Schip en westtoren werden een eeuw later in 1760 opgericht onder abt Louis-Ernest de Leefdaal (1743-1766), die ook de abdijhoeve geheel liet verbouwen. De eenvoudige, overwegend in baksteen opgetrokken beuk op kwartsieten plint wordt geritmeerd door vlakke pilasters en hoge rondboogvensters. De muren vertonen sporen van een rode beschildering. De massieve, gedrongen westtoren is opengewerkt met een arduinen portiek: een rondboogvormige deuropening draagt een zware vooruitspringende, trapeziumvormige sluitsteen en geprofileerde imposten, gevat in een rechthoekige omlijsting, waarboven een geprofileerd boogfronton met centraal het abtswapen. De lage annexen onder lessenaarsdak krijgen licht via een lateraal geplaatst venstertje in een arduinen steekboogomlijsting.

Ook in het interieur zijn de twee bouwfases duidelijk afleesbaar. Het koor is overwelfd met kruisribgewelven op kraagstenen, met het abtswapen op één van de gewelfsleutels. De beukruimte wordt geritmeerd door muurpilasters die de gordelbogen van het gewelf dragen. De kerkvloer bestaat overwegend uit zwarte natuurstenen tegels. Langs de zijwanden is een oudere strook wit-zwarte tegels bewaard. Het westportaal bezit een fraaie Louis XV-binnendeur uit het derde kwart van de 18de eeuw.

Mobilair
  • Portiekaltaar bekroond met kruis. In het fronton een wapenschild van Winand de la Margelle, abt van Sint-Gertrudis te Leuven, in het portiek een altaarstuk voorstellend Golgotha, op de tabernakeldeur in reliëf Lam met kruis en wimpel, op de altaartafel Jezusmonogram, gemaakt in opdracht van abt de la Margelle, midden van de 17de eeuw.
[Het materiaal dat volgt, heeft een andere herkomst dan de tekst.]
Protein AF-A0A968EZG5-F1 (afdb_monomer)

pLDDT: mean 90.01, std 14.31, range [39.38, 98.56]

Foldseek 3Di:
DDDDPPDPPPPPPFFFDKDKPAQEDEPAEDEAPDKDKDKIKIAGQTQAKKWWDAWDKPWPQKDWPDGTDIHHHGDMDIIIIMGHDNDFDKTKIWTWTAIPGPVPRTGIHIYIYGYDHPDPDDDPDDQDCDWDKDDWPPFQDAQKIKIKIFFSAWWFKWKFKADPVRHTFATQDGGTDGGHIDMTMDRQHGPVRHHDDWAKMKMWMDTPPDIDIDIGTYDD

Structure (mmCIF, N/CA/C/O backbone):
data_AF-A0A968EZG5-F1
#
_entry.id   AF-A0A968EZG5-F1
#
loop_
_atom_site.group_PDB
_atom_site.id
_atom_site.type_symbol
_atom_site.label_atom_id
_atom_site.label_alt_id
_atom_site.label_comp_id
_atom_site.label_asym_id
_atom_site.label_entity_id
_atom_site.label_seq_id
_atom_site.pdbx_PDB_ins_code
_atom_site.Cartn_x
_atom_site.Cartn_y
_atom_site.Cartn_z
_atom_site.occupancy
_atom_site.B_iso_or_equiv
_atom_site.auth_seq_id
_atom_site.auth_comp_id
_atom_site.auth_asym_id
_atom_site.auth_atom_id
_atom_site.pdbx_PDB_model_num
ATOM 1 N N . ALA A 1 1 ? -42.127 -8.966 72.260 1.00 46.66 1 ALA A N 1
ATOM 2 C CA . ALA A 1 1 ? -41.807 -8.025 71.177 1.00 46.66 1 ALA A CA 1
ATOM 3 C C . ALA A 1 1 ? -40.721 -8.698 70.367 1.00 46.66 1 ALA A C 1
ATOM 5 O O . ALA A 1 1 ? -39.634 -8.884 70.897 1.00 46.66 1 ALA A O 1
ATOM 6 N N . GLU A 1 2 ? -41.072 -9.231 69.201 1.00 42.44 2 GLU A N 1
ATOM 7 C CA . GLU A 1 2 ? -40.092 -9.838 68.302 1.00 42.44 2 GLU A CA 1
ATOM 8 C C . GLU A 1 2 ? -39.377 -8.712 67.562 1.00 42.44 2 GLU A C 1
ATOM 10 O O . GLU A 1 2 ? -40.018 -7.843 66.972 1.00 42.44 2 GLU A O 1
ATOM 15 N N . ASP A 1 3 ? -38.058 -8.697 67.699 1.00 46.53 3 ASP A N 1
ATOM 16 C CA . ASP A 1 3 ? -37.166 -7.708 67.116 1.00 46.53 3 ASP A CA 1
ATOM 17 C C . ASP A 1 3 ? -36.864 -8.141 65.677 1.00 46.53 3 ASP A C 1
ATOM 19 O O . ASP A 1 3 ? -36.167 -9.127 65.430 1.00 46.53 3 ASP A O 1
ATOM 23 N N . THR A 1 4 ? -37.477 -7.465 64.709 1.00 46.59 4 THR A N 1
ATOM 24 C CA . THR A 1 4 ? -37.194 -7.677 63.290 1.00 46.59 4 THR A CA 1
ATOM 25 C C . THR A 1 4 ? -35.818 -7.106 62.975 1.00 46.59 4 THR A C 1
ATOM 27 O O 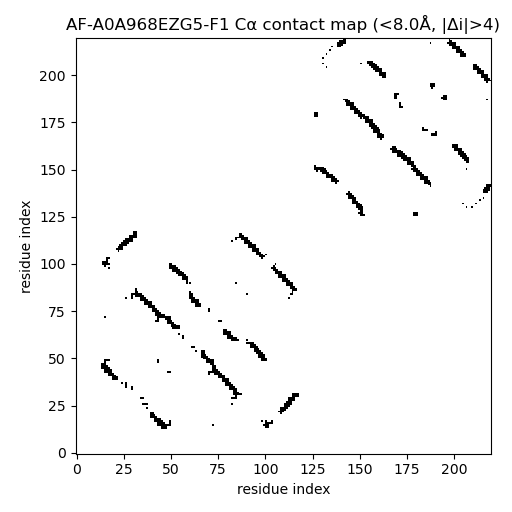. THR A 1 4 ? -35.665 -5.897 62.807 1.00 46.59 4 THR A O 1
ATOM 30 N N . VAL A 1 5 ? -34.816 -7.977 62.860 1.00 48.31 5 VAL A N 1
ATOM 31 C CA . VAL A 1 5 ? -33.513 -7.618 62.293 1.00 48.31 5 VAL A CA 1
ATOM 32 C C . VAL A 1 5 ? -33.722 -7.310 60.812 1.00 48.31 5 VAL A C 1
ATOM 34 O O . VAL A 1 5 ? -33.888 -8.209 59.988 1.00 48.31 5 VAL A O 1
ATOM 37 N N . GLY A 1 6 ? -33.754 -6.021 60.478 1.00 43.78 6 GLY A N 1
ATOM 38 C CA . GLY A 1 6 ? -33.720 -5.559 59.099 1.00 43.78 6 GLY A CA 1
ATOM 39 C C . GLY A 1 6 ? -32.400 -5.984 58.468 1.00 43.78 6 GLY A C 1
ATOM 40 O O . GLY A 1 6 ? -31.351 -5.425 58.777 1.00 43.78 6 GLY A O 1
ATOM 41 N N . VAL A 1 7 ? -32.443 -6.991 57.598 1.00 45.00 7 VAL A N 1
ATOM 42 C CA . VAL A 1 7 ? -31.305 -7.343 56.751 1.00 45.00 7 VAL A CA 1
ATOM 43 C C . VAL A 1 7 ? -31.089 -6.165 55.810 1.00 45.00 7 VAL A C 1
ATOM 45 O O . VAL A 1 7 ? -31.883 -5.922 54.902 1.00 45.00 7 VAL A O 1
ATOM 48 N N . HIS A 1 8 ? -30.031 -5.399 56.060 1.00 47.31 8 HIS A N 1
ATOM 49 C CA . HIS A 1 8 ? -29.554 -4.386 55.134 1.00 47.31 8 HIS A CA 1
ATOM 50 C C . HIS A 1 8 ? -28.943 -5.136 53.949 1.00 47.31 8 HIS A C 1
ATOM 52 O O . HIS A 1 8 ? -27.770 -5.502 53.948 1.00 47.31 8 HIS A O 1
ATOM 58 N N . MET A 1 9 ? -29.794 -5.473 52.981 1.00 46.06 9 MET A N 1
ATOM 59 C CA . MET A 1 9 ? -29.372 -5.971 51.685 1.00 46.06 9 MET A CA 1
ATOM 60 C C . MET A 1 9 ? -28.580 -4.831 51.046 1.00 46.06 9 MET A C 1
ATOM 62 O O . MET A 1 9 ? -29.169 -3.867 50.560 1.00 46.06 9 MET A O 1
ATOM 66 N N . GLN A 1 10 ? -27.248 -4.891 51.129 1.00 45.50 10 GLN A N 1
ATOM 67 C CA . GLN A 1 10 ? -26.409 -4.088 50.254 1.00 45.50 10 GLN A CA 1
ATOM 68 C C . GLN A 1 10 ? -26.782 -4.520 48.843 1.00 45.50 10 GLN A C 1
ATOM 70 O O . GLN A 1 10 ? -26.470 -5.631 48.416 1.00 45.50 10 GLN A O 1
ATOM 75 N N . VAL A 1 11 ? -27.548 -3.670 48.163 1.00 50.50 11 VAL A N 1
ATOM 76 C CA . VAL A 1 11 ? -27.663 -3.724 46.715 1.00 50.50 11 VAL A CA 1
ATOM 77 C C . VAL A 1 11 ? -26.221 -3.646 46.241 1.00 50.50 11 VAL A C 1
ATOM 79 O O . VAL A 1 11 ? -25.538 -2.661 46.503 1.00 50.50 11 VAL A O 1
ATOM 82 N N . VAL A 1 12 ? -25.716 -4.742 45.681 1.00 51.16 12 VAL A N 1
ATOM 83 C CA . VAL A 1 12 ? -24.463 -4.696 44.939 1.00 51.16 12 VAL A CA 1
ATOM 84 C C . VAL A 1 12 ? -24.767 -3.724 43.813 1.00 51.16 12 VAL A C 1
ATOM 86 O O . VAL A 1 12 ? -25.610 -4.048 42.975 1.00 51.16 12 VAL A O 1
ATOM 89 N N . ASP A 1 13 ? -24.214 -2.510 43.887 1.00 57.47 13 ASP A N 1
ATOM 90 C CA . ASP A 1 13 ? -24.405 -1.492 42.858 1.00 57.47 13 ASP A CA 1
ATOM 91 C C . ASP A 1 13 ? -24.214 -2.176 41.508 1.00 57.47 13 ASP A C 1
ATOM 93 O O . ASP A 1 13 ? -23.225 -2.881 41.291 1.00 57.47 13 ASP A O 1
ATOM 97 N N . SER A 1 14 ? -25.222 -2.079 40.646 1.00 59.56 14 SER A N 1
ATOM 98 C CA . SER A 1 14 ? -25.170 -2.657 39.314 1.00 59.56 14 SER A CA 1
ATOM 99 C C . SER A 1 14 ? -24.004 -2.005 38.583 1.00 59.56 14 SER A C 1
ATOM 101 O O . SER A 1 14 ? -24.091 -0.853 38.171 1.00 59.56 14 SER A O 1
ATOM 103 N N . LEU A 1 15 ? -22.885 -2.722 38.489 1.00 80.75 15 LEU A N 1
ATOM 104 C CA . LEU A 1 15 ? -21.681 -2.187 37.876 1.00 80.75 15 LEU A CA 1
ATOM 105 C C . LEU A 1 15 ? -21.853 -2.221 36.363 1.00 80.75 15 LEU A C 1
ATOM 107 O O . LEU A 1 15 ? -22.238 -3.233 35.785 1.00 80.75 15 LEU A O 1
ATOM 111 N N . ASN A 1 16 ? -21.568 -1.108 35.727 1.00 88.75 16 ASN A N 1
ATOM 112 C CA . ASN A 1 16 ? -21.320 -0.961 34.307 1.00 88.75 16 ASN A CA 1
ATOM 113 C C . ASN A 1 16 ? -19.845 -1.305 34.063 1.00 88.75 16 ASN A C 1
ATOM 115 O O . ASN A 1 16 ? -18.970 -0.524 34.416 1.00 88.75 16 ASN A O 1
ATOM 119 N N . LEU A 1 17 ? -19.578 -2.496 33.524 1.00 93.81 17 LEU A N 1
ATOM 120 C CA . LEU A 1 17 ? -18.222 -3.032 33.397 1.00 93.81 17 LEU A CA 1
ATOM 121 C C . LEU A 1 17 ? -17.838 -3.150 31.928 1.00 93.81 17 LEU A C 1
ATOM 123 O O . LEU A 1 17 ? -18.517 -3.850 31.171 1.00 93.81 17 LEU A O 1
ATOM 127 N N . ILE A 1 18 ? -16.756 -2.485 31.537 1.00 96.94 18 ILE A N 1
ATOM 128 C CA . ILE A 1 18 ? -16.211 -2.553 30.185 1.00 96.94 18 ILE A CA 1
ATOM 129 C C . ILE A 1 18 ? -15.303 -3.779 30.026 1.00 96.94 18 ILE A C 1
ATOM 131 O O . ILE A 1 18 ? -14.528 -4.141 30.911 1.00 96.94 18 ILE A O 1
ATOM 135 N N . SER A 1 19 ? -15.400 -4.431 28.873 1.00 97.12 19 SER A N 1
ATOM 136 C CA . SER A 1 19 ? -14.471 -5.468 28.434 1.00 97.12 19 SER A CA 1
ATOM 137 C C . SER A 1 19 ? -14.100 -5.251 26.971 1.00 97.12 19 SER A C 1
ATOM 139 O O . SER A 1 19 ? -14.919 -4.779 26.181 1.00 97.12 19 SER A O 1
ATOM 141 N N . LEU A 1 20 ? -12.862 -5.595 26.619 1.00 97.50 20 LEU A N 1
ATOM 142 C CA . LEU A 1 20 ? -12.344 -5.551 25.255 1.00 97.50 20 LEU A CA 1
ATOM 143 C C . LEU A 1 20 ? -11.921 -6.955 24.834 1.00 97.50 20 LEU A C 1
ATOM 145 O O . LEU A 1 20 ? -11.356 -7.705 25.631 1.00 97.50 20 LEU A O 1
ATOM 149 N N . ASN A 1 21 ? -12.138 -7.299 23.568 1.00 96.94 21 ASN A N 1
ATOM 150 C CA . ASN A 1 21 ? -11.665 -8.573 23.021 1.00 96.94 21 ASN A CA 1
ATOM 151 C C . ASN A 1 21 ? -10.163 -8.571 22.669 1.00 96.94 21 ASN A C 1
ATOM 153 O O . ASN A 1 21 ? -9.616 -9.630 22.368 1.00 96.94 21 ASN A O 1
ATOM 157 N N . THR A 1 22 ? -9.518 -7.402 22.667 1.00 94.25 22 THR A N 1
ATOM 158 C CA . THR A 1 22 ? -8.077 -7.227 22.457 1.00 94.25 22 THR A CA 1
ATOM 159 C C . THR A 1 22 ? -7.576 -5.985 23.192 1.00 94.25 22 THR A C 1
ATOM 161 O O . THR A 1 22 ? -8.330 -5.037 23.411 1.00 94.25 22 THR A O 1
ATOM 164 N N . ASP A 1 23 ? -6.295 -5.986 23.540 1.00 95.25 23 ASP A N 1
ATOM 165 C CA . ASP A 1 23 ? -5.542 -4.833 24.040 1.00 95.25 23 ASP A CA 1
ATOM 166 C C . ASP A 1 23 ? -4.565 -4.275 22.989 1.00 95.25 23 ASP A C 1
ATOM 168 O O . ASP A 1 23 ? -3.864 -3.296 23.249 1.00 95.25 23 ASP A O 1
ATOM 172 N N . SER A 1 24 ? -4.506 -4.885 21.800 1.00 97.00 24 SER A N 1
ATOM 173 C CA . SER A 1 24 ? -3.588 -4.500 20.731 1.00 97.00 24 SER A CA 1
ATOM 174 C C . SER A 1 24 ? -4.130 -4.773 19.324 1.00 97.00 24 SER A C 1
ATOM 176 O O . SER A 1 24 ? -4.920 -5.695 19.099 1.00 97.00 24 SER A O 1
ATOM 178 N N . ILE A 1 25 ? -3.701 -3.950 18.366 1.00 95.62 25 ILE A N 1
ATOM 179 C CA . ILE A 1 25 ? -3.979 -4.078 16.933 1.00 95.62 25 ILE A CA 1
ATOM 180 C C . ILE A 1 25 ? -2.686 -3.813 16.162 1.00 95.62 25 ILE A C 1
ATOM 182 O O . ILE A 1 25 ? -2.031 -2.788 16.362 1.00 95.62 25 ILE A O 1
ATOM 186 N N . ASP A 1 26 ? -2.357 -4.724 15.253 1.00 95.31 26 ASP A N 1
ATOM 187 C CA . ASP A 1 26 ? -1.247 -4.588 14.316 1.00 95.31 26 ASP A CA 1
ATOM 188 C C . ASP A 1 26 ? -1.790 -4.581 12.887 1.00 95.31 26 ASP A C 1
ATOM 190 O O . ASP A 1 26 ? -2.483 -5.512 12.475 1.00 95.31 26 ASP A O 1
ATOM 194 N N . PHE A 1 27 ? -1.514 -3.506 12.155 1.00 93.25 27 PHE A N 1
ATOM 195 C CA . PHE A 1 27 ? -1.912 -3.335 10.760 1.00 93.25 27 PHE A CA 1
ATOM 196 C C . PHE A 1 27 ? -0.897 -3.913 9.766 1.00 93.25 27 PHE A C 1
ATOM 198 O O . PHE A 1 27 ? -1.102 -3.771 8.557 1.00 93.25 27 PHE A O 1
ATOM 205 N N . ASP A 1 28 ? 0.192 -4.526 10.241 1.00 91.62 28 ASP A N 1
ATOM 206 C CA . ASP A 1 28 ? 1.330 -4.936 9.422 1.00 91.62 28 ASP A CA 1
ATOM 207 C C . ASP A 1 28 ? 1.781 -3.768 8.521 1.00 91.62 28 ASP A C 1
ATOM 209 O O . ASP A 1 28 ? 2.121 -2.685 8.995 1.00 91.62 28 ASP A O 1
ATOM 213 N N . THR A 1 29 ? 1.767 -3.963 7.202 1.00 85.31 29 THR A N 1
ATOM 214 C CA . THR A 1 29 ? 2.091 -2.943 6.205 1.00 85.31 29 THR A CA 1
ATOM 215 C C . THR A 1 29 ? 0.827 -2.402 5.554 1.00 85.31 29 THR A C 1
ATOM 217 O O . THR A 1 29 ? 0.022 -3.157 5.012 1.00 85.31 29 THR A O 1
ATOM 220 N N . THR A 1 30 ? 0.703 -1.077 5.511 1.00 86.75 30 THR A N 1
ATOM 221 C CA . THR A 1 30 ? -0.298 -0.367 4.707 1.00 86.75 30 THR A CA 1
ATOM 222 C C . THR A 1 30 ? 0.401 0.592 3.752 1.00 86.75 30 THR A C 1
ATOM 224 O O . THR A 1 30 ? 1.325 1.315 4.129 1.00 86.75 30 THR A O 1
ATOM 227 N N . TYR A 1 31 ? -0.026 0.597 2.490 1.00 84.75 31 TYR A N 1
ATOM 228 C CA . TYR A 1 31 ? 0.586 1.453 1.481 1.00 84.75 31 TYR A CA 1
ATOM 229 C C . TYR A 1 31 ? 0.085 2.892 1.578 1.00 84.75 31 TYR A C 1
ATOM 231 O O . TYR A 1 31 ? -1.117 3.137 1.666 1.00 84.75 31 TYR A O 1
ATOM 239 N N . ILE A 1 32 ? 1.007 3.852 1.487 1.00 84.75 32 ILE A N 1
ATOM 240 C CA . ILE A 1 32 ? 0.681 5.286 1.458 1.00 84.75 32 ILE A CA 1
ATOM 241 C C . ILE A 1 32 ? -0.342 5.568 0.346 1.00 84.75 32 ILE A C 1
ATOM 243 O O . ILE A 1 32 ? -0.135 5.193 -0.811 1.00 84.75 32 ILE A O 1
ATOM 247 N N . GLY A 1 33 ? -1.422 6.274 0.693 1.00 80.00 33 GLY A N 1
ATOM 248 C CA . GLY A 1 33 ? -2.534 6.594 -0.212 1.00 80.00 33 GLY A CA 1
ATOM 249 C C . GLY A 1 33 ? -3.663 5.557 -0.229 1.00 80.00 33 GLY A C 1
ATOM 250 O O . GLY A 1 33 ? -4.653 5.770 -0.924 1.00 80.00 33 GLY A O 1
ATOM 251 N N . SER A 1 34 ? -3.524 4.466 0.525 1.00 83.38 34 SER A N 1
ATOM 252 C CA . SER A 1 34 ? -4.582 3.500 0.844 1.00 83.38 34 SER A CA 1
ATOM 253 C C . SER A 1 34 ? -4.778 3.431 2.357 1.00 83.38 34 SER A C 1
ATOM 255 O O . SER A 1 34 ? -3.897 3.832 3.118 1.00 83.38 34 SER A O 1
ATOM 257 N N . ASP A 1 35 ? -5.918 2.909 2.786 1.00 90.00 35 ASP A N 1
ATOM 258 C CA . ASP A 1 35 ? -6.215 2.622 4.180 1.00 90.00 35 ASP A CA 1
ATOM 259 C C . ASP A 1 35 ? -6.364 1.117 4.432 1.00 90.00 35 ASP A C 1
ATOM 261 O O . ASP A 1 35 ? -6.699 0.338 3.537 1.00 90.00 35 ASP A O 1
ATOM 265 N N . SER A 1 36 ? -6.114 0.721 5.676 1.00 88.06 36 SER A N 1
ATOM 266 C CA . SER A 1 36 ? -6.439 -0.605 6.202 1.00 88.06 36 SER A CA 1
ATOM 267 C C . SER A 1 36 ? -7.388 -0.448 7.380 1.00 88.06 36 SER A C 1
ATOM 269 O O . SER A 1 36 ? -7.250 0.489 8.168 1.00 88.06 36 SER A O 1
ATOM 271 N N . THR A 1 37 ? -8.323 -1.382 7.545 1.00 93.50 37 THR A N 1
ATOM 272 C CA . THR A 1 37 ? -9.290 -1.357 8.648 1.00 93.50 37 THR A CA 1
ATOM 273 C C . THR A 1 37 ? -9.263 -2.671 9.421 1.00 93.50 37 THR A C 1
ATOM 275 O O . THR A 1 37 ? -9.412 -3.740 8.830 1.00 93.50 37 THR A O 1
ATOM 278 N N . ILE A 1 38 ? -9.119 -2.590 10.744 1.00 92.31 38 ILE A N 1
ATOM 279 C CA . ILE A 1 38 ? -9.237 -3.718 11.678 1.00 92.31 38 ILE A CA 1
ATOM 280 C C . ILE A 1 38 ? -10.238 -3.333 12.767 1.00 92.31 38 ILE A C 1
ATOM 282 O O . ILE A 1 38 ? -10.256 -2.193 13.228 1.00 92.31 38 ILE A O 1
ATOM 286 N N . SER A 1 39 ? -11.073 -4.283 13.184 1.00 94.12 39 SER A N 1
ATOM 287 C CA . SER A 1 39 ? -12.080 -4.061 14.222 1.00 94.12 39 SER A CA 1
ATOM 288 C C . SER A 1 39 ? -11.682 -4.670 15.562 1.00 94.12 39 SER A C 1
ATOM 290 O O . SER A 1 39 ? -11.078 -5.744 15.616 1.00 94.12 39 SER A O 1
ATOM 292 N N . PHE A 1 40 ? -12.139 -4.047 16.644 1.00 96.81 40 PHE A N 1
ATOM 293 C CA . PHE A 1 40 ? -12.232 -4.666 17.965 1.00 96.81 40 PHE A CA 1
ATOM 294 C C . PHE A 1 40 ? -13.648 -4.508 18.528 1.00 96.81 40 PHE A C 1
ATOM 296 O O . PHE A 1 40 ? -14.463 -3.746 18.007 1.00 96.81 40 PHE A O 1
ATOM 303 N N . TRP A 1 41 ? -13.956 -5.262 19.577 1.00 98.06 41 TRP A N 1
ATOM 304 C CA . TRP A 1 41 ? -15.252 -5.250 20.242 1.00 98.06 41 TRP A CA 1
ATOM 305 C C . TRP A 1 41 ? -15.128 -4.635 21.627 1.00 98.06 41 TRP A C 1
ATOM 307 O O . TRP A 1 41 ? -14.273 -5.039 22.417 1.00 98.06 41 TRP A O 1
ATOM 317 N N . VAL A 1 42 ? -16.028 -3.700 21.916 1.00 98.50 42 VAL A N 1
ATOM 318 C CA . VAL A 1 42 ? -16.295 -3.201 23.264 1.00 98.50 42 VAL A CA 1
ATOM 319 C C . VAL A 1 42 ? -17.550 -3.889 23.768 1.00 98.50 42 VAL A C 1
ATOM 321 O O . VAL A 1 42 ? -18.588 -3.827 23.112 1.00 98.50 42 VAL A O 1
ATOM 324 N N . GLU A 1 43 ? -17.476 -4.537 24.919 1.00 98.31 43 GLU A N 1
ATOM 325 C CA . GLU A 1 43 ? -18.594 -5.248 25.532 1.00 98.31 43 GLU A CA 1
ATOM 326 C C . GLU A 1 43 ? -18.920 -4.666 26.904 1.00 98.31 43 GLU A C 1
ATOM 328 O O . GLU A 1 43 ? -18.030 -4.303 27.674 1.00 98.31 43 GLU A O 1
ATOM 333 N N . ASN A 1 44 ? -20.214 -4.599 27.216 1.00 97.81 44 ASN A N 1
ATOM 334 C CA . ASN A 1 44 ? -20.677 -4.352 28.571 1.00 97.81 44 ASN A CA 1
ATOM 335 C C . ASN A 1 44 ? -20.979 -5.683 29.267 1.00 97.81 44 ASN A C 1
ATOM 337 O O . ASN A 1 44 ? -22.063 -6.247 29.101 1.00 97.81 44 ASN A O 1
ATOM 341 N N . VAL A 1 45 ? -20.040 -6.154 30.084 1.00 96.50 45 VAL A N 1
ATOM 342 C CA . VAL A 1 45 ? -20.189 -7.374 30.904 1.00 96.50 45 VAL A CA 1
ATOM 343 C C . VAL A 1 45 ? -20.844 -7.091 32.264 1.00 96.50 45 VAL A C 1
ATOM 345 O O . VAL A 1 45 ? -20.976 -7.979 33.107 1.00 96.50 45 VAL A O 1
ATOM 348 N N . GLY A 1 46 ? -21.241 -5.838 32.487 1.00 94.38 46 GLY A N 1
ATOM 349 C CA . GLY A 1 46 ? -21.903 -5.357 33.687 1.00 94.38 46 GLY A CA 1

Altaarstuk uit 1767, tabernakel en altaartafel uit het midden van de 20ste eeuw, gemarmerd hout, tabernakel in geelkoper, altaartafel in marmer.
  • Twee biechtstoelen, uit de eerste helft van de 19de eeuw, eik.
  • Doksaal uit het einde van de 18de – begin 19de eeuw, eik.
  • Doopvont, 16-17de eeuw, hardsteen met koperen banden en houten deksel, voet vernieuwd(?).
  • Orgel, kast uit het einde van de 18de – begin 19de eeuw, eik.
  • Koorzitmeubel, zetel gedateerd 1641, tweede helft 19de eeuw (?), neobarok (?), eik met leder bekleed, afmetingen zetel 93,5 centimeter bij 64 centimeter, twee stoelen.
  • Schilderijen:
    • Sint-Anna-ten-Drieën met schenkster, vrouwelijke kloosterlinge en latere eigenaar, pastoor Johannes Fredericus van Brackell, begin 15de eeuw, Keuls-Rijnlandse invloed, eigenaar met wapenschild bijgeschilderd in 1722 (volgens opschrift), sterk gerestaureerd in de 20ste eeuw, paneel, hoogte 150 centimeter bij breedte 101 centimeter (doksaal).
    • Portret van een geestelijke (?), met bovenaan links wapenschild, tweede helft 17de eeuw, doek, hoogte 70 centimeter bij breedte 60 centimeter (sacristie).
    • Sint-Aldegondis als kloosterzuster. Achterzijde biddende engel (17de eeuw?) (koor).
  • Sculpturen:
    • Beeld door omgeving van Hiëronymus du Quesnoy de Jonge van Brussel, Heilige Maria Magdalena in de Woestijn met wapenschild van Winand de la Margelle, abt van Sint-Gertrudis te Leuven, afkomstig van Hoofdaltaar, midden van de 17de eeuw, marmer, lengte 172 centimeter.
    • Fragment, masker, afkomstig van doopvont, 12de eeuw, hardsteen, hoogte 27 centimeter, gemetseld tegen muur achter hoofdaltaar.
    • Beeld, Christuskind met kruis (?) zittend op wolken met engelenkopjes, 17de eeuw, marmer, hoogte circa 60 centimeter.
    • Beeld, Onze-Lieve-Vrouw met Kind, 17de eeuw, beschadiging door omvorming tot gekleed beeld, gepolychromeerd hout, hoogte 75 centimeter.
    • Beeld, Jezus aan het kruis, tweede helft 19de eeuw, gepolychromeerd hout, hoogte circa 130 centimeter.
  • Wijwatervat, 18de eeuw (?), beschilderde hardsteen, hoogte 21,5 centimeter.
  • Wijwatervat, 18de eeuw (?), beschilderde hardsteen, hoogte 17 centimeter.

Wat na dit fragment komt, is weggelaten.